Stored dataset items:
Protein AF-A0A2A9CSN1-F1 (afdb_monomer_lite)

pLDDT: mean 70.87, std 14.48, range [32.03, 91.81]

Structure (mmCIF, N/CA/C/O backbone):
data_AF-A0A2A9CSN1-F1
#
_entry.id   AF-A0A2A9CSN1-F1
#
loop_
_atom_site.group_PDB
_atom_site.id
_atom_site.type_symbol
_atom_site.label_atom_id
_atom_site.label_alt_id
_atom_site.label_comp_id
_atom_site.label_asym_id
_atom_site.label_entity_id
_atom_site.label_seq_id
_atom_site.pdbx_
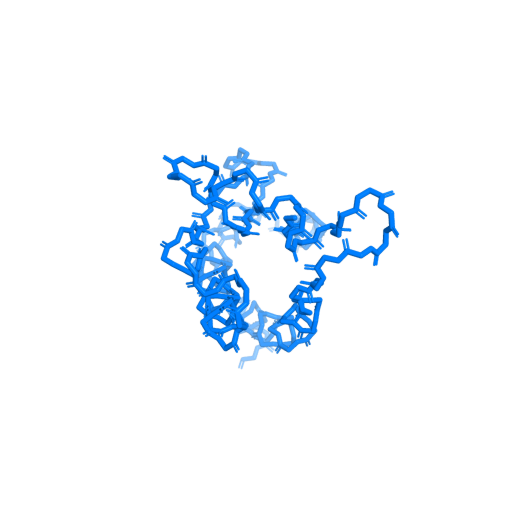PDB_ins_code
_atom_site.Cartn_x
_atom_site.Cartn_y
_atom_site.Cartn_z
_atom_site.occupancy
_atom_site.B_iso_or_equiv
_atom_site.auth_seq_id
_atom_site.auth_comp_id
_atom_site.auth_asym_id
_atom_site.auth_atom_id
_atom_site.pdbx_PDB_model_num
ATOM 1 N N . MET A 1 1 ? -0.299 3.665 -9.919 1.00 56.53 1 MET A N 1
ATOM 2 C CA . MET A 1 1 ? -0.310 3.618 -8.445 1.00 56.53 1 MET A CA 1
ATOM 3 C C . MET A 1 1 ? -1.370 2.621 -8.022 1.00 56.53 1 MET A C 1
ATOM 5 O O . MET A 1 1 ? -2.334 2.496 -8.769 1.00 56.53 1 MET A O 1
ATOM 9 N N . LEU A 1 2 ? -1.183 1.876 -6.932 1.00 61.62 2 LEU A N 1
ATOM 10 C CA . LEU A 1 2 ? -2.226 0.986 -6.417 1.00 61.62 2 LEU A CA 1
ATOM 11 C C . LEU A 1 2 ? -2.869 1.634 -5.194 1.00 61.62 2 LEU A C 1
ATOM 13 O O . LEU A 1 2 ? -2.176 1.967 -4.233 1.00 61.62 2 LEU A O 1
ATOM 17 N N . GLU A 1 3 ? -4.182 1.814 -5.266 1.00 62.78 3 GLU A N 1
ATOM 18 C CA . GLU A 1 3 ? -5.016 2.284 -4.166 1.00 62.78 3 GLU A CA 1
ATOM 19 C C . GLU A 1 3 ? -5.838 1.106 -3.653 1.00 62.78 3 GLU A C 1
ATOM 21 O O . GLU A 1 3 ? -6.383 0.332 -4.444 1.00 62.78 3 GLU A O 1
ATOM 26 N N . VAL A 1 4 ? -5.903 0.957 -2.332 1.00 64.81 4 VAL A N 1
ATOM 27 C CA . VAL A 1 4 ? -6.737 -0.060 -1.696 1.00 64.81 4 VAL A CA 1
ATOM 28 C C . VAL A 1 4 ? -7.664 0.625 -0.692 1.00 64.81 4 VAL A C 1
ATOM 30 O O . VAL A 1 4 ? -7.196 1.163 0.314 1.00 64.81 4 VAL A O 1
ATOM 33 N N . ASP A 1 5 ? -8.967 0.613 -0.991 1.00 64.56 5 ASP A N 1
ATOM 34 C CA . ASP A 1 5 ? -10.042 1.207 -0.184 1.00 64.56 5 ASP A CA 1
ATOM 35 C C . ASP A 1 5 ? -10.850 0.116 0.537 1.00 64.56 5 ASP A C 1
ATOM 37 O O . ASP A 1 5 ? -11.227 -0.898 -0.050 1.00 64.56 5 ASP A O 1
ATOM 41 N N . PHE A 1 6 ? -11.129 0.344 1.820 1.00 63.12 6 PHE A N 1
ATOM 42 C CA . PHE A 1 6 ? -11.867 -0.566 2.699 1.00 63.12 6 PHE A CA 1
ATOM 43 C C . PHE A 1 6 ? -13.051 0.108 3.401 1.00 63.12 6 PHE A C 1
ATOM 45 O O . PHE A 1 6 ? -13.582 -0.417 4.384 1.00 63.12 6 PHE A O 1
ATOM 52 N N . SER A 1 7 ? -13.495 1.261 2.897 1.00 66.19 7 SER A N 1
ATOM 53 C CA . SER A 1 7 ? -14.625 2.015 3.446 1.00 66.19 7 SER A CA 1
ATOM 54 C C . SER A 1 7 ? -15.889 1.155 3.591 1.00 66.19 7 SER A C 1
ATOM 56 O O . SER A 1 7 ? -16.613 1.284 4.580 1.00 66.19 7 SER A O 1
ATOM 58 N N . ASP A 1 8 ? -16.117 0.208 2.676 1.00 66.50 8 ASP A N 1
ATOM 59 C CA . ASP A 1 8 ? -17.257 -0.716 2.732 1.00 66.50 8 ASP A CA 1
ATOM 60 C C . ASP A 1 8 ? -17.178 -1.712 3.899 1.00 66.50 8 ASP A C 1
ATOM 62 O O . ASP A 1 8 ? -18.192 -1.990 4.547 1.00 66.50 8 ASP A O 1
ATOM 66 N N . VAL A 1 9 ? -15.979 -2.209 4.221 1.00 64.50 9 VAL A N 1
ATOM 67 C CA . VAL A 1 9 ? -15.756 -3.119 5.359 1.00 64.50 9 VAL A CA 1
ATOM 68 C C . VAL A 1 9 ? -15.984 -2.377 6.674 1.00 64.50 9 VAL A C 1
ATOM 70 O O . VAL A 1 9 ? -16.662 -2.881 7.572 1.00 64.50 9 VAL A O 1
ATOM 73 N N . LEU A 1 10 ? -15.477 -1.145 6.771 1.00 61.62 10 LEU A N 1
ATOM 74 C CA . LEU A 1 10 ? -15.696 -0.283 7.931 1.00 61.62 10 LEU A CA 1
ATOM 75 C C . LEU A 1 10 ? -17.175 0.056 8.121 1.00 61.62 10 LEU A C 1
ATOM 77 O O . LEU A 1 10 ? -17.665 0.034 9.252 1.00 61.62 10 LEU A O 1
ATOM 81 N N . ARG A 1 11 ? -17.904 0.325 7.030 1.00 66.25 11 ARG A N 1
ATOM 82 C CA . ARG A 1 11 ? -19.345 0.590 7.084 1.00 66.25 11 ARG A CA 1
ATOM 83 C C . ARG A 1 11 ? -20.115 -0.626 7.595 1.00 66.25 11 ARG A C 1
ATOM 85 O O . ARG A 1 11 ? -20.914 -0.480 8.517 1.00 66.25 11 ARG A O 1
ATOM 92 N N . ALA A 1 12 ? -19.821 -1.819 7.076 1.00 66.44 12 ALA A N 1
ATOM 93 C CA . ALA A 1 12 ? -20.443 -3.060 7.537 1.00 66.44 12 ALA A CA 1
ATOM 94 C C . ALA A 1 12 ? -20.180 -3.317 9.033 1.00 66.44 12 ALA A C 1
ATOM 96 O O . ALA A 1 12 ? -21.089 -3.667 9.786 1.00 66.44 12 ALA A O 1
ATOM 97 N N . ALA A 1 13 ? -18.954 -3.076 9.501 1.00 59.62 13 ALA A N 1
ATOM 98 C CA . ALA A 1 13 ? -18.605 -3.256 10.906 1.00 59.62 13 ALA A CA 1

WHAT THE TASK ASKS: Nothing should appear in the answer except the lines from the first line of the data through the line holding "ATOM 13 O O", exactly as written, with pictures left out.

SOLVED PROBLEM:
Protein AF-A0A2A9CSN1-F1 (afdb_monomer_lite)

pLDDT: mean 70.87, std 14.48, range [32.03, 91.81]

Structure (mmCIF, N/CA/C/O backbone):
data_AF-A0A2A9CSN1-F1
#
_entry.id   AF-A0A2A9CSN1-F1
#
loop_
_atom_site.group_PDB
_atom_site.id
_atom_site.type_symbol
_atom_site.label_atom_id
_atom_site.label_alt_id
_atom_site.label_comp_id
_atom_site.label_asym_id
_atom_site.label_entity_id
_atom_site.label_seq_id
_atom_site.pdbx_
PDB_ins_code
_atom_site.Cartn_x
_atom_site.Cartn_y
_atom_site.Cartn_z
_atom_site.occupancy
_atom_site.B_iso_or_equiv
_atom_site.auth_seq_id
_atom_site.auth_comp_id
_atom_site.auth_asym_id
_atom_site.auth_atom_id
_atom_site.pdbx_PDB_model_num
ATOM 1 N N . MET A 1 1 ? -0.299 3.665 -9.919 1.00 56.53 1 MET A N 1
ATOM 2 C CA . MET A 1 1 ? -0.310 3.618 -8.445 1.00 56.53 1 MET A CA 1
ATOM 3 C C . MET A 1 1 ? -1.370 2.621 -8.022 1.00 56.53 1 MET A C 1
ATOM 5 O O . MET A 1 1 ? -2.334 2.496 -8.769 1.00 56.53 1 MET A O 1
ATOM 9 N N . LEU A 1 2 ? -1.183 1.876 -6.932 1.00 61.62 2 LEU A N 1
ATOM 10 C CA . LEU A 1 2 ? -2.226 0.986 -6.417 1.00 61.62 2 LEU A CA 1
ATOM 11 C C . LEU A 1 2 ? -2.869 1.634 -5.194 1.00 61.62 2 LEU A C 1
ATOM 13 O O . LEU A 1 2 ? -2.176 1.967 -4.233 1.00 61.62 2 LEU A O 1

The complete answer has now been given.